About this book
Alfred Hitchcock's 1951 thriller based on the novel of the same name by Patricia Highsmith (author of The Talented Mr. Ripley) is about two men who meet on a train: one is a man of high social standing who wishes to divorce his unfaithful wife; the other is an enigmatic bachelor with an overbearing father. Together they enter into a murder plot that binds them to one another, with fatal consequences.
This Queer Film Classic delves into the homoerotic energy of the film, especially between the two male characters (played by Farley Granger and Robert Walker). It builds on the question of the sexuality the film puts on view, not to ask whether either character is gay so much as to explore the queer relations between sexuality and murder and the strong antisocial impulses those relations represent. The book also includes a look at the making of the film and the critical controversies over Hitchcock's representations of male homosexuality.
If you’re a fan of Hitchcock’s classic film, this book is an intelligent must-have.

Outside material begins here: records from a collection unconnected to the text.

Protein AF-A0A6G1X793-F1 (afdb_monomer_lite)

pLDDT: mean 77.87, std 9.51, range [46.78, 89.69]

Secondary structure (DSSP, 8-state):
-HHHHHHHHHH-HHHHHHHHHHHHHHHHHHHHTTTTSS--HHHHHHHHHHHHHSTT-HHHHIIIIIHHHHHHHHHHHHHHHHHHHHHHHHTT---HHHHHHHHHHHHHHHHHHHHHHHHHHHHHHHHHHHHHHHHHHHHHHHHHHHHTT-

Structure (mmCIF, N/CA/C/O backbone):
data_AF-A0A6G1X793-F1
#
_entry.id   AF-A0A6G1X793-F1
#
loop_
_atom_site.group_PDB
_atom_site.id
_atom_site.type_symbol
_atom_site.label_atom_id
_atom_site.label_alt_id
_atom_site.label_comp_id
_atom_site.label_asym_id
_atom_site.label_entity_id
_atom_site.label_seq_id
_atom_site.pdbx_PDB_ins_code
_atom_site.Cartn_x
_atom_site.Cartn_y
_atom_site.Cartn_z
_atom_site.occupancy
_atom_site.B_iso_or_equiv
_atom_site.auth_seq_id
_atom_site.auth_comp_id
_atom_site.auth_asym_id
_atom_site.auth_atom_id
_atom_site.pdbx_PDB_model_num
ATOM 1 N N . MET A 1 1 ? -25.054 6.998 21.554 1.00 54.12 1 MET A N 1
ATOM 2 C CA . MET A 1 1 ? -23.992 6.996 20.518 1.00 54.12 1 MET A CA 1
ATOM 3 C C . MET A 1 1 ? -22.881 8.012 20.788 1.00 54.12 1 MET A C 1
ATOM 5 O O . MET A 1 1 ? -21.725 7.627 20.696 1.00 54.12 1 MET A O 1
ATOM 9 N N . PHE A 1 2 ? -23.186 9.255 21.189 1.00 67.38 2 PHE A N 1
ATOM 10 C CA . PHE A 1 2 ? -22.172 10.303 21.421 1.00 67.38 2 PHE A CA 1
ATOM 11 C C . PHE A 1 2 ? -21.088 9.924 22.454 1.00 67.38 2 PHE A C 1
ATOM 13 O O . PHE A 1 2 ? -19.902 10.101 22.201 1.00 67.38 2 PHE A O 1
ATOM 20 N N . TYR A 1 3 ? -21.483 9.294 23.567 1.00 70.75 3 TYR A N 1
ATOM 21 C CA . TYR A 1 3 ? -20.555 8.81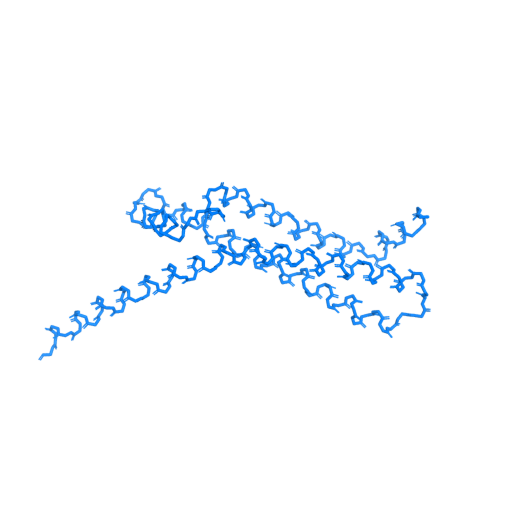7 24.605 1.00 70.75 3 TYR A CA 1
ATOM 22 C C . TYR A 1 3 ? -19.552 7.766 24.093 1.00 70.75 3 TYR A C 1
ATOM 24 O O . TYR A 1 3 ? -18.371 7.818 24.423 1.00 70.75 3 TYR A O 1
ATOM 32 N N . LEU A 1 4 ? -20.004 6.844 23.234 1.00 64.88 4 LEU A N 1
ATOM 33 C CA . LEU A 1 4 ? -19.153 5.827 22.604 1.00 64.88 4 LEU A CA 1
ATOM 34 C C . LEU A 1 4 ? -18.150 6.461 21.634 1.00 64.88 4 LEU A C 1
ATOM 36 O O . LEU A 1 4 ? -16.976 6.116 21.677 1.00 64.88 4 LEU A O 1
ATOM 40 N N . GLY A 1 5 ? -18.584 7.432 20.824 1.00 62.25 5 GLY A N 1
ATOM 41 C CA . GLY A 1 5 ? -17.691 8.180 19.931 1.00 62.25 5 GLY A CA 1
ATOM 42 C C . GLY A 1 5 ? -16.635 8.990 20.688 1.00 62.25 5 GLY A C 1
ATOM 43 O O . GLY A 1 5 ? -15.463 8.989 20.319 1.00 62.25 5 GLY A O 1
ATOM 44 N N . GLN A 1 6 ? -17.020 9.614 21.802 1.00 72.06 6 GLN A N 1
ATOM 45 C CA . GLN A 1 6 ? -16.096 10.358 22.659 1.00 72.06 6 GLN A CA 1
ATOM 46 C C . GLN A 1 6 ? -15.074 9.431 23.339 1.00 72.06 6 GLN A C 1
ATOM 48 O O . GLN A 1 6 ? -13.892 9.765 23.436 1.00 72.06 6 GLN A O 1
ATOM 53 N N . LYS A 1 7 ? -15.509 8.235 23.756 1.00 68.19 7 LYS A N 1
ATOM 54 C CA . LYS A 1 7 ? -14.632 7.194 24.307 1.00 68.19 7 LYS A CA 1
ATOM 55 C C . LYS A 1 7 ? -13.666 6.646 23.250 1.00 68.19 7 LYS A C 1
ATOM 57 O O . LYS A 1 7 ? -12.492 6.452 23.557 1.00 68.19 7 LYS A O 1
ATOM 62 N N . LEU A 1 8 ? -14.126 6.495 22.005 1.00 66.62 8 LEU A N 1
ATOM 63 C CA . LEU A 1 8 ? -13.311 6.099 20.851 1.00 66.62 8 LEU A CA 1
ATOM 64 C C . LEU A 1 8 ? -12.180 7.104 20.612 1.00 66.62 8 LEU A C 1
ATOM 66 O O . LEU A 1 8 ? -11.014 6.723 20.583 1.00 66.62 8 LEU A O 1
ATOM 70 N N . PHE A 1 9 ? -12.505 8.395 20.544 1.00 70.12 9 PHE A N 1
ATOM 71 C CA . PHE A 1 9 ? -11.505 9.446 20.351 1.00 70.12 9 PHE A CA 1
ATOM 72 C C . PHE A 1 9 ? -10.477 9.506 21.477 1.00 70.12 9 PHE A C 1
ATOM 74 O O . PHE A 1 9 ? -9.285 9.636 21.213 1.00 70.12 9 PHE A O 1
ATOM 81 N N . ARG A 1 10 ? -10.919 9.391 22.732 1.00 70.31 10 ARG A N 1
ATOM 82 C CA . ARG A 1 10 ? -10.022 9.533 23.881 1.00 70.31 10 ARG A CA 1
ATOM 8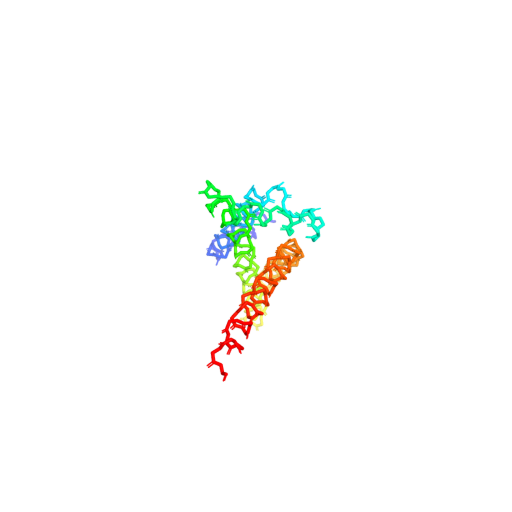3 C C . ARG A 1 10 ? -9.103 8.327 24.069 1.00 70.31 10 ARG A C 1
ATOM 85 O O . ARG A 1 10 ? -7.937 8.508 24.400 1.00 70.31 10 ARG A O 1
ATOM 92 N N . ASN A 1 11 ? -9.613 7.116 23.851 1.00 72.38 11 ASN A N 1
ATOM 93 C CA . ASN A 1 11 ? -8.866 5.886 24.122 1.00 72.38 11 ASN A CA 1
ATOM 94 C C . ASN A 1 11 ? -8.103 5.356 22.895 1.00 72.38 11 ASN A C 1
ATOM 96 O O . ASN A 1 11 ? -7.159 4.588 23.058 1.00 72.38 11 ASN A O 1
ATOM 100 N N . HIS A 1 12 ? -8.476 5.769 21.677 1.00 73.94 12 HIS A N 1
ATOM 101 C CA . HIS A 1 12 ? -7.909 5.252 20.425 1.00 73.94 12 HIS A CA 1
ATOM 102 C C . HIS A 1 12 ? -7.358 6.352 19.506 1.00 73.94 12 HIS A C 1
ATOM 104 O O . HIS A 1 12 ? -7.267 6.157 18.293 1.00 73.94 12 HIS A O 1
ATOM 110 N N . ILE A 1 13 ? -6.945 7.499 20.062 1.00 79.31 13 ILE A N 1
ATOM 111 C CA . ILE A 1 13 ? -6.446 8.642 19.278 1.00 79.31 13 ILE A CA 1
ATOM 112 C C . ILE A 1 13 ? -5.306 8.260 18.325 1.00 79.31 13 ILE A C 1
ATOM 114 O O . ILE A 1 13 ? -5.307 8.665 17.168 1.00 79.31 13 ILE A O 1
ATOM 118 N N . VAL A 1 14 ? -4.383 7.399 18.767 1.00 80.81 14 VAL A N 1
ATOM 119 C CA . VAL A 1 14 ? -3.263 6.918 17.943 1.00 80.81 14 VAL A CA 1
ATOM 120 C C . VAL A 1 14 ? -3.767 6.123 16.737 1.00 80.81 14 VAL A C 1
ATOM 122 O O . VAL A 1 14 ? -3.286 6.319 15.625 1.00 80.81 14 VAL A O 1
ATOM 125 N N . GLN A 1 15 ? -4.770 5.263 16.929 1.00 80.94 15 GLN A N 1
ATOM 126 C CA . GLN A 1 15 ? -5.353 4.474 15.841 1.00 80.94 15 GLN A CA 1
ATOM 127 C C . GLN A 1 15 ? -6.118 5.356 14.857 1.00 80.94 15 GLN A C 1
ATOM 129 O O . GLN A 1 15 ? -6.002 5.159 13.653 1.00 80.94 15 GLN A O 1
ATOM 134 N N . LEU A 1 16 ? -6.856 6.354 15.348 1.00 82.81 16 LEU A N 1
ATOM 135 C CA . LEU A 1 16 ? -7.535 7.328 14.492 1.00 82.81 16 LEU A CA 1
ATOM 136 C C . LEU A 1 16 ? -6.536 8.144 13.664 1.00 82.81 16 LEU A C 1
ATOM 138 O O . LEU A 1 16 ? -6.737 8.302 12.461 1.00 82.81 16 LEU A O 1
ATOM 142 N N . CYS A 1 17 ? -5.432 8.592 14.268 1.00 85.69 17 CYS A N 1
ATOM 143 C CA . CYS A 1 17 ? -4.353 9.263 13.546 1.00 85.69 17 CYS A CA 1
ATOM 144 C C . CYS A 1 17 ? -3.743 8.356 12.471 1.00 85.69 17 CYS A C 1
ATOM 146 O O . CYS A 1 17 ? -3.555 8.795 11.341 1.00 85.69 17 CYS A O 1
ATOM 148 N N . LEU A 1 18 ? -3.477 7.086 12.784 1.00 85.25 18 LEU A N 1
ATOM 149 C CA . LEU A 1 18 ? -2.926 6.129 11.821 1.00 85.25 18 LEU A CA 1
ATOM 150 C C . LEU A 1 18 ? -3.903 5.797 10.686 1.00 85.25 18 LEU A C 1
ATOM 152 O O . LEU A 1 18 ? -3.470 5.677 9.541 1.00 85.25 18 LEU A O 1
ATOM 156 N N . ILE A 1 19 ? -5.208 5.694 10.962 1.00 85.88 19 ILE A N 1
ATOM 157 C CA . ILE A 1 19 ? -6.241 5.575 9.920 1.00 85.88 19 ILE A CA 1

This latest entry to the Queer Film Classic series does not disappoint. Here Goldberg offers a compelling, scholarly look at the production of the film, critical (queer and otherwise) analyses, and the theme of “double-ness” and its (according to Truffaut) obsession with the number two ... Highly recommended for fans of Hitchcock, Highsmith, critical analysis, and film studies. Engaging and readable, this work—with all its light and intrigue—will make any reader want to pick up the DVD too.